After 20 years building software, the most important principle I’ve learned is: don’t repeat yourself (DRY).
Unfortunately, there’s no standard way to avoid repeating type information multiple times as data gets passed through a modern data stack. Here are is what that stack might look like from start to finish, along with how types are represented at each layer:
This means that in a typical setup, there may be five copies of your data type schema, all of which you need to maintain separately since there may be small differences.
Copying of course takes more time, but the real impact is far greater.
If you’re an experienced software engineer, then you know what happens next: if developers can make mistakes, they will make them. What’s worse, it can be hard to tell the difference between a mistake and an intentional change.
The most common problem we have seen at minware is types becoming more permissive unnecessarily (e.g., allowing them to be null even if they are never null). This can be a headache to trace back and figure out how to handle on the front end.
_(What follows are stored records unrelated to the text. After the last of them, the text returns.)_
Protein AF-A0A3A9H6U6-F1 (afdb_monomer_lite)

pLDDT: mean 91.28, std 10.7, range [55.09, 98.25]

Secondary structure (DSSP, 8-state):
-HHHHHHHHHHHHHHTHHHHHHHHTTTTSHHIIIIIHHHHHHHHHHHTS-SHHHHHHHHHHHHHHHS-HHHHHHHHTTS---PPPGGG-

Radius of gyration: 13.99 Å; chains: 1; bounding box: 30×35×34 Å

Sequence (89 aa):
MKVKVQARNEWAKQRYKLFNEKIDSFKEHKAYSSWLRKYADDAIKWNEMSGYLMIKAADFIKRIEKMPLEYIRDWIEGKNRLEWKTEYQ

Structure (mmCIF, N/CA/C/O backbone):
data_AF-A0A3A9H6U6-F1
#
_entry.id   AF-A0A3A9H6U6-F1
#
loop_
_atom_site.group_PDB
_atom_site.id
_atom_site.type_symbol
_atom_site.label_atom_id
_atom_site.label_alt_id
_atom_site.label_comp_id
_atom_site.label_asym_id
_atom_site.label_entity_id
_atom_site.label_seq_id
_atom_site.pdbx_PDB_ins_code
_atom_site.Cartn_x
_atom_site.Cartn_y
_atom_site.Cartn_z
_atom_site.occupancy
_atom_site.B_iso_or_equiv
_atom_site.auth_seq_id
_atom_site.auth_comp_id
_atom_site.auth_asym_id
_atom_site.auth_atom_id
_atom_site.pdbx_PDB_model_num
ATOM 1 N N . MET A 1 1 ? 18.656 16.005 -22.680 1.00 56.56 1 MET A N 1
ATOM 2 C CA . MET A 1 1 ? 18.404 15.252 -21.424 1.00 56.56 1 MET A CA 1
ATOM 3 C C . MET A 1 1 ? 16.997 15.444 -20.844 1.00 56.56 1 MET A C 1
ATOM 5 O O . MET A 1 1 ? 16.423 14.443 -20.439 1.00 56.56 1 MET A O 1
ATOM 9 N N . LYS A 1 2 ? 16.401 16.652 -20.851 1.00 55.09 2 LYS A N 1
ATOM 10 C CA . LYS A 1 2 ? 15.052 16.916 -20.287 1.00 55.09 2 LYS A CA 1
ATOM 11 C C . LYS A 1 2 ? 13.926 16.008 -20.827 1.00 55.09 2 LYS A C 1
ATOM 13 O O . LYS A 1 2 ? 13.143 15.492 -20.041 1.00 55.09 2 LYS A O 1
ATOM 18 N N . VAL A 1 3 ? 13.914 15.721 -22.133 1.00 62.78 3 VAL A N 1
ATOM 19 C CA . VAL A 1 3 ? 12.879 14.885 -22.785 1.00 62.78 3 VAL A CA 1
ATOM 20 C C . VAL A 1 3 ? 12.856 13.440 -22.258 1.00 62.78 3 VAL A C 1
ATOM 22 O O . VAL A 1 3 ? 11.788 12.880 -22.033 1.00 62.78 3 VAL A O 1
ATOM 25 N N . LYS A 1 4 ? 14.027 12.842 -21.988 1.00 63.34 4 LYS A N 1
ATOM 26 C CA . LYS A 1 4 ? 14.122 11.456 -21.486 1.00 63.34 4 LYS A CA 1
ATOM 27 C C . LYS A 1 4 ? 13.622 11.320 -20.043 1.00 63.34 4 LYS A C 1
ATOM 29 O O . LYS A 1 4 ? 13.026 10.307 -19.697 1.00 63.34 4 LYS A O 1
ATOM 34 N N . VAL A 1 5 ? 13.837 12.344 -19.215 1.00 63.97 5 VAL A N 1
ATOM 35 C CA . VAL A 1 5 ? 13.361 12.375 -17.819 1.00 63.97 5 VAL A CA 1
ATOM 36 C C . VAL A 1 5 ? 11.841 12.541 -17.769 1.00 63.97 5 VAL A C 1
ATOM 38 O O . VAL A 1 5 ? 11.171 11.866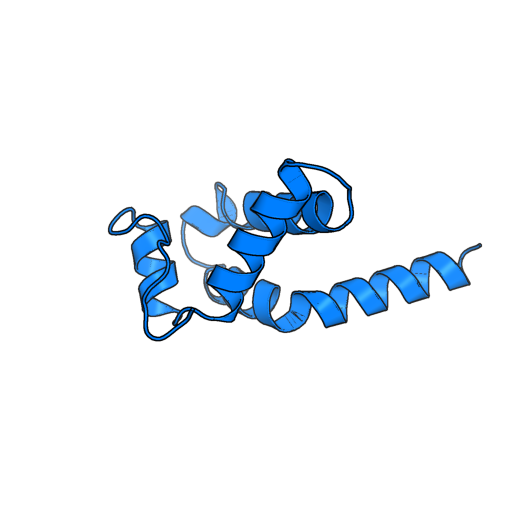 -16.997 1.00 63.97 5 VAL A O 1
ATOM 41 N N . GLN A 1 6 ? 11.284 13.387 -18.635 1.00 63.44 6 GLN A N 1
ATOM 42 C CA . GLN A 1 6 ? 9.843 13.629 -18.694 1.00 63.44 6 GLN A CA 1
ATOM 43 C C . GLN A 1 6 ? 9.072 12.387 -19.171 1.00 63.44 6 GLN A C 1
ATOM 45 O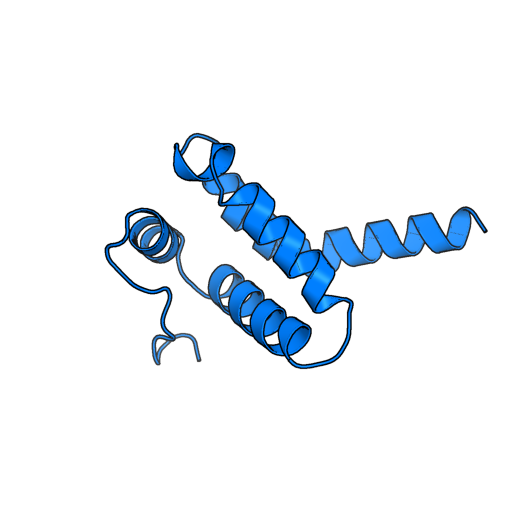 O . GLN A 1 6 ? 8.084 12.011 -18.550 1.00 63.44 6 GLN A O 1
ATOM 50 N N . ALA A 1 7 ? 9.582 11.684 -20.188 1.00 66.50 7 ALA A N 1
ATOM 51 C CA . ALA A 1 7 ? 9.004 10.422 -20.655 1.00 66.50 7 ALA A CA 1
ATOM 52 C C . ALA A 1 7 ? 9.043 9.310 -19.587 1.00 66.50 7 ALA A C 1
ATOM 54 O O . ALA A 1 7 ? 8.067 8.581 -19.424 1.00 66.50 7 ALA A O 1
ATOM 55 N N . ARG A 1 8 ? 10.137 9.207 -18.815 1.00 70.06 8 ARG A N 1
ATOM 56 C CA . ARG A 1 8 ? 10.231 8.270 -17.680 1.00 70.06 8 ARG A CA 1
ATOM 57 C C . ARG A 1 8 ? 9.170 8.562 -16.617 1.00 70.06 8 ARG A C 1
ATOM 59 O O . ARG A 1 8 ? 8.536 7.636 -16.122 1.00 70.06 8 ARG A O 1
ATOM 66 N N . ASN A 1 9 ? 8.979 9.835 -16.273 1.00 73.56 9 ASN A N 1
ATOM 67 C CA . ASN A 1 9 ? 8.019 10.234 -15.245 1.00 73.56 9 ASN A CA 1
ATOM 68 C C . ASN A 1 9 ? 6.576 9.909 -15.658 1.00 73.56 9 ASN A C 1
ATOM 70 O O . ASN A 1 9 ? 5.798 9.445 -14.830 1.00 73.56 9 ASN A O 1
ATOM 74 N N . GLU A 1 10 ? 6.226 10.103 -16.930 1.00 79.44 10 GLU A N 1
ATOM 75 C CA . GLU A 1 10 ? 4.901 9.738 -17.445 1.00 79.44 10 GLU A CA 1
ATOM 76 C C . GLU A 1 10 ? 4.699 8.217 -17.518 1.00 79.44 10 GLU A C 1
ATOM 78 O O . GLU A 1 10 ? 3.637 7.723 -17.140 1.00 79.44 10 GLU A O 1
ATOM 83 N N . TRP A 1 11 ? 5.731 7.454 -17.896 1.00 80.75 11 TRP A N 1
ATOM 84 C CA . TRP A 1 11 ? 5.686 5.990 -17.837 1.00 80.75 11 TRP A CA 1
ATOM 85 C C . TRP A 1 11 ? 5.446 5.479 -16.409 1.00 80.75 11 TRP A C 1
ATOM 87 O O . TRP A 1 11 ? 4.558 4.655 -16.197 1.00 80.75 11 TRP A O 1
ATOM 97 N N . ALA A 1 12 ? 6.183 5.996 -15.421 1.00 77.88 12 ALA A N 1
ATOM 98 C CA . ALA A 1 12 ? 6.031 5.585 -14.025 1.00 77.88 12 ALA A CA 1
ATOM 99 C C . ALA A 1 12 ? 4.635 5.939 -13.483 1.00 77.88 12 ALA A C 1
ATOM 101 O O . ALA A 1 12 ? 3.989 5.109 -12.841 1.00 77.88 12 ALA A O 1
ATOM 102 N N . LYS A 1 13 ? 4.117 7.134 -13.806 1.00 81.31 13 LYS A N 1
ATOM 103 C CA . LYS A 1 13 ? 2.742 7.528 -13.455 1.00 81.31 13 LYS A CA 1
ATOM 104 C C . LYS A 1 13 ? 1.706 6.555 -14.007 1.00 81.31 13 LYS A C 1
ATOM 106 O O . LYS A 1 13 ? 0.798 6.169 -13.279 1.00 81.31 13 LYS A O 1
ATOM 111 N N . GLN A 1 14 ? 1.837 6.149 -15.270 1.00 88.88 14 GLN A N 1
ATOM 112 C CA . GLN A 1 14 ? 0.916 5.185 -15.874 1.00 88.88 14 GLN A CA 1
ATOM 113 C C . GLN A 1 14 ? 1.070 3.791 -15.257 1.00 88.88 14 GLN A C 1
ATOM 115 O O . GLN A 1 14 ? 0.069 3.158 -14.922 1.00 88.88 14 GLN A O 1
ATOM 120 N N . ARG A 1 15 ? 2.309 3.330 -15.048 1.00 90.62 15 ARG A N 1
ATOM 121 C CA . ARG A 1 15 ? 2.614 2.000 -14.503 1.00 90.62 15 ARG A CA 1
ATOM 122 C C . ARG A 1 15 ? 2.038 1.782 -13.107 1.00 90.62 15 ARG A C 1
ATOM 124 O O . ARG A 1 15 ? 1.609 0.668 -12.818 1.00 90.62 15 ARG A O 1
ATOM 131 N N . TYR A 1 16 ? 2.050 2.811 -12.264 1.00 95.44 16 TYR A N 1
ATOM 132 C CA . TYR A 1 16 ? 1.592 2.735 -10.874 1.00 95.44 16 TYR A CA 1
ATOM 133 C C . TYR A 1 16 ? 0.261 3.453 -10.646 1.00 95.44 16 TYR A C 1
ATOM 135 O O . TYR A 1 16 ? -0.065 3.780 -9.507 1.00 95.44 16 TYR A O 1
ATOM 143 N N . LYS A 1 17 ? -0.513 3.718 -11.706 1.00 96.25 17 LYS A N 1
ATOM 144 C CA . LYS A 1 17 ? -1.767 4.472 -11.606 1.00 96.25 17 LYS A CA 1
ATOM 145 C C . LYS A 1 17 ? -2.754 3.811 -10.639 1.00 96.25 17 LYS A C 1
ATOM 147 O O . LYS A 1 17 ? -3.117 4.429 -9.647 1.00 96.25 17 LYS A O 1
ATOM 152 N N . LEU A 1 18 ? -3.114 2.547 -10.882 1.00 96.94 18 LEU A N 1
ATOM 153 C CA . LEU A 1 18 ? -4.065 1.807 -10.040 1.00 96.94 18 LEU A CA 1
ATOM 154 C C . LEU A 1 18 ? -3.555 1.648 -8.602 1.00 96.94 18 LEU A C 1
ATOM 156 O O . LEU A 1 18 ? -4.307 1.813 -7.643 1.00 96.94 18 LEU A O 1
ATOM 160 N N . PHE A 1 19 ? -2.266 1.343 -8.453 1.00 98.00 19 PHE A N 1
ATOM 161 C CA . PHE A 1 19 ? -1.609 1.265 -7.155 1.00 98.00 19 PHE A CA 1
ATOM 162 C C . PHE A 1 19 ? -1.756 2.575 -6.366 1.00 98.00 19 PHE A C 1
ATOM 164 O O . PHE A 1 19 ? -2.224 2.559 -5.229 1.00 98.00 19 PHE A O 1
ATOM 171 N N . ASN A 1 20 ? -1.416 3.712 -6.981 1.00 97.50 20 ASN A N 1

While more permissive types don’t directly cause bugs, they cause developers to start adding non-null type assertions or any
types on the front end. This effectively bypasses the type system, which does cause bugs when developers inevitably make mistakes or the back end changes.
And, if you think developers are going to keep documentation comments up-to-date everywhere, you obviously have never worked with a developer.
At minware, this has been wasting a lot of time and causing us a lot of anxiety. Here we explain how to fix it.
##Why Direct Translation from Typescript to GraphQL is Hard
Since this is a common problem, you would think that there are a lot of easy solutions out there already.
After a lot of searching, I began to understand why directly translating types is hard, at least out of Typescript.
The problem with Typescript is that the typing information is not actually available when the code runs.
This means that you cannot write code that will directly translate the type of a Typescript object into, let’s say, a GraphQL Nexus type definition, because the Typescript object does not exist at runtime.
If you want to do that, then you have to use a code generator to actually parse the Typescript type definitions and write GraphQL definitions to a file.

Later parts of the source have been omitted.